Maximizing Throughput
Purpose
Adama's ability to execute many concurrent network calls is impaired due to the transactional boundary (and the historical roots in board games). This means a high latency third party service will dramatically block progress on a document, and large delays can introduce quadratic workloads (which is expensive for customers and slow).
Design Goals
The primary goal is to introduce a new way of modelling service invocations that are high performance enabling many concurrent invocations and operate at transaction-line-rate (the maximum commit rate to disk).
This induces a requirement that this new mechanism is going to live across two transactions: (i) the transaction that initiates a service method, and (ii) the transaction that represents the completion of the service method. Therefore, we take the burden that this will run at no more than half the transaction line rate.
Non Goals
The existing async system can be improved in a few ways, but these are considered nice to haves since asynchronous transactional memory is an extremely difficult problem. This document is focused purely on introducing a new way to do async calls.
7,500 foot view
We will introduce a new language primitive called "pipeline". The key idea is to create a queue of pending work that operates outside the document's main thread. The queue fundamentally needs to contain (1) the service name, (2) the method to invoke, (3) the calling principal, (4) the input message, (5) some closure context, and (6) a handler.
The closure context is important, so we will have a message type be used. For example,
message MyContext {
int user_id;
int invoice_id;
}
represents some context that is relevant the asynchronus call but not in the call. This context is useful for back pointers and connective ids that are passed from the caller to the handler. We will extend every existing service method to be a pipeline-capable invocation, and then the missing language primitive pipeline has a syntax of
pipeline<service::method> pipeline_name (MyContext context) {
// @request and @response are available
// @who is also available
}
This basic syntax provides the handler code such that:
(1) the bound service is identified to be extended,
(2) the method to invoke is identified,
(3) the calling principal is represented idiomatically as @who
,
(4) the input message is available via the new @request
constant,
(5) the output of the response is available via the new response
constant,
and (6) the handler is the associated code.

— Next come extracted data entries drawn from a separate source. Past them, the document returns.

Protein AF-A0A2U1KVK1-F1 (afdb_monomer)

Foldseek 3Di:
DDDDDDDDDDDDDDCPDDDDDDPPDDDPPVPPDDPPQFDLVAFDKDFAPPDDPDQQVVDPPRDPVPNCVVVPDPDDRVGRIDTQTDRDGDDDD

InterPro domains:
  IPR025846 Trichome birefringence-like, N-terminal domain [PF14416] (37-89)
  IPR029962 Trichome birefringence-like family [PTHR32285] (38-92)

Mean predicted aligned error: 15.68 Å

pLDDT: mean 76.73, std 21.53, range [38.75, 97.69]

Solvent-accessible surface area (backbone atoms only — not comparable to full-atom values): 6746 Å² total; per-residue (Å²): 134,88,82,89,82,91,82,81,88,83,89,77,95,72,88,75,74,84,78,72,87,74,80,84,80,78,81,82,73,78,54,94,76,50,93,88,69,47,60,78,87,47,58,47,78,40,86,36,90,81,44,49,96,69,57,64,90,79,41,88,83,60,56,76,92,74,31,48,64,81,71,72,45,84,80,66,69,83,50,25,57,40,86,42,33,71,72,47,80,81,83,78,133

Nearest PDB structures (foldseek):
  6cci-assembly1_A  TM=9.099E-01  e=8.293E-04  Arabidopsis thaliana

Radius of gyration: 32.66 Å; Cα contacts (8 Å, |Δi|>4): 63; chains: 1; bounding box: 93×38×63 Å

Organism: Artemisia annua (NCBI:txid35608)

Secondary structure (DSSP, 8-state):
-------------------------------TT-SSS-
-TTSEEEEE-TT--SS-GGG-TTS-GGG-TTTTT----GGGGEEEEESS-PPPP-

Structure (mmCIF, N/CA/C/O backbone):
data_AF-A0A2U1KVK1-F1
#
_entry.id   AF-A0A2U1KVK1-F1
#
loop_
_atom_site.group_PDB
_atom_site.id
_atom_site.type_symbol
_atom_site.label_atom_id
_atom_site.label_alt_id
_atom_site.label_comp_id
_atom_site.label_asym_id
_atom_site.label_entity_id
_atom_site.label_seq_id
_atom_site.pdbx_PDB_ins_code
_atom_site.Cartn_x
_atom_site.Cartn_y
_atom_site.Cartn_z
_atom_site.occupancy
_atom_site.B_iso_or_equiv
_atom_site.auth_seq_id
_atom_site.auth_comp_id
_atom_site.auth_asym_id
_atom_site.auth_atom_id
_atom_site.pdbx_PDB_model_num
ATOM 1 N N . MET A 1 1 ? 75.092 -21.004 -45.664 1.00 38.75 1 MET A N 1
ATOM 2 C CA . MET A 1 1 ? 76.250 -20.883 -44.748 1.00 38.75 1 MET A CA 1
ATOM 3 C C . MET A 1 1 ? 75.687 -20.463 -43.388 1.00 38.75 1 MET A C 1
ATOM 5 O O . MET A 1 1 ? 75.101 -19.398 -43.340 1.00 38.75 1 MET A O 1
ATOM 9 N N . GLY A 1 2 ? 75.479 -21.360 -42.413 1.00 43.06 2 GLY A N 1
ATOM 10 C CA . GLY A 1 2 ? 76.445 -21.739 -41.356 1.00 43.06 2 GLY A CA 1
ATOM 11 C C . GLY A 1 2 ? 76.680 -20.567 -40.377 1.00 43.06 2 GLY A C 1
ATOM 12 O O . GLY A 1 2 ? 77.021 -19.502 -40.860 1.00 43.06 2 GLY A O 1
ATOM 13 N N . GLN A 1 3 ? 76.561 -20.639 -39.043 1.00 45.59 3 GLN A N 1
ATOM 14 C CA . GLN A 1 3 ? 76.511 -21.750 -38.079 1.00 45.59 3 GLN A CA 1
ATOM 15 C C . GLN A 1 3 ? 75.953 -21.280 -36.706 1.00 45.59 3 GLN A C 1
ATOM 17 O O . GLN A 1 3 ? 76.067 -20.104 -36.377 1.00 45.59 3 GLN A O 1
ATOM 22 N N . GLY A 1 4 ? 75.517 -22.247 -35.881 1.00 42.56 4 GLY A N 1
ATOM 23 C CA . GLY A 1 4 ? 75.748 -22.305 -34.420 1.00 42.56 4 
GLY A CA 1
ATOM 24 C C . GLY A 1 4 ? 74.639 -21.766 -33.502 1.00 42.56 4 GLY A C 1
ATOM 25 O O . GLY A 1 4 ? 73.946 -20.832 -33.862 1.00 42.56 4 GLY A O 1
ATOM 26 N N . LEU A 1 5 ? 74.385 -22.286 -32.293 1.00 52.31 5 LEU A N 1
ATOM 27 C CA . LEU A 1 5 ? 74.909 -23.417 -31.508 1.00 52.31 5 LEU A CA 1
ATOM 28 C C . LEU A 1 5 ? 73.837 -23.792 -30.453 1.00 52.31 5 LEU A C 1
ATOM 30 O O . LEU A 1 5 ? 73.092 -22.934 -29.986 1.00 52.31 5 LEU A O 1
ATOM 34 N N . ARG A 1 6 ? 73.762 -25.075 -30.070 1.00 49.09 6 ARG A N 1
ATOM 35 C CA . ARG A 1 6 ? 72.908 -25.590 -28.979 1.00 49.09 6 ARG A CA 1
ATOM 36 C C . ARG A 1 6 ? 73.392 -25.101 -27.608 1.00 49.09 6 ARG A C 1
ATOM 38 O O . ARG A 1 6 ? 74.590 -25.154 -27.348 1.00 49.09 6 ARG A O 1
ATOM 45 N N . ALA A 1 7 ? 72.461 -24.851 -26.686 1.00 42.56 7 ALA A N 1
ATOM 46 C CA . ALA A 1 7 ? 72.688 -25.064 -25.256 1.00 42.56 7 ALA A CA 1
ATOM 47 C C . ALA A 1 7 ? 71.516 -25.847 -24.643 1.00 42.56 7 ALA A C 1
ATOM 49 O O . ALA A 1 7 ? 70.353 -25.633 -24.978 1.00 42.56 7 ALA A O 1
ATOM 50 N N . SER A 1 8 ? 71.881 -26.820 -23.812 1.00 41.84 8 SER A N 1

Invocation then happens as an extension to the given service. For example,
pipeline<myphpservice::write> myownpipe (MyContext context) {
// do stuff
}
channel foo(SomeMessage m) {
myphpservice.myownpipe(
@who,
/* input */ {id:m.id},
/* context */ {user_id:m.user_id, invoice_id:42}});
}
Furthermore, this invocation provides sufficient information to enqueue the work.
However, this work is limited to a linear topology:
So, we will some clarity on this may extend into more (a) complex call chain hierarchies. We also need to contend with (b) handling failures in a responsible way. (c) Operational safety is a prime concern since Adama plus a queue can be a denial of service attack provider if we don't handle this well.
Details
Complex call chains and rich topologies
I suspect that the pareto-major case is introducing batching to allow for scatter and collect pattern ala:
This happens when N requests are queued and then after those N things have processed, some code is ran. The pareto-minor case is also worth considering as it may be desirable to do some weaving where results feed into other methods.
This speaks to the need that the return from the pipeline invocation is some kind of future and work on futures can be queued up as well using a compute graph. Perhaps, we can introduce a new type of pipeline that doesn't operate on services.
pipeline<future<Response1>, future<Response2>[]>
future_pipe_method(MyContext c, Response1 r1, Response2[] r2) -> BatchResponse {
// do stuff on the futures
}
The invocation of future_pipe_method
is then a traditional method invocation:
channel foo(Yo y) {
var f1 = service1.foo1(...)
var f2 = service2.foo2(...);
var fr = future_pipe_method({/*context*/}, f1, [f2]);
}
This code then is 100% synchronous in defining a computational graph of various transactions that (1) mutate the document, (2) build complex call chain hierarchies which execute in a predictable manner.
Handling failures
The proper way to contend with failures would be to make @response
a maybe and introduce @failure
constant.
Operational excellence
Since Adama owns the queue, it can coordinate with the service implementation to define the maximum number of inflight operations per machine and this can be further controlled using cross-machine gossip to rate limit service. This is, however, a broad topic.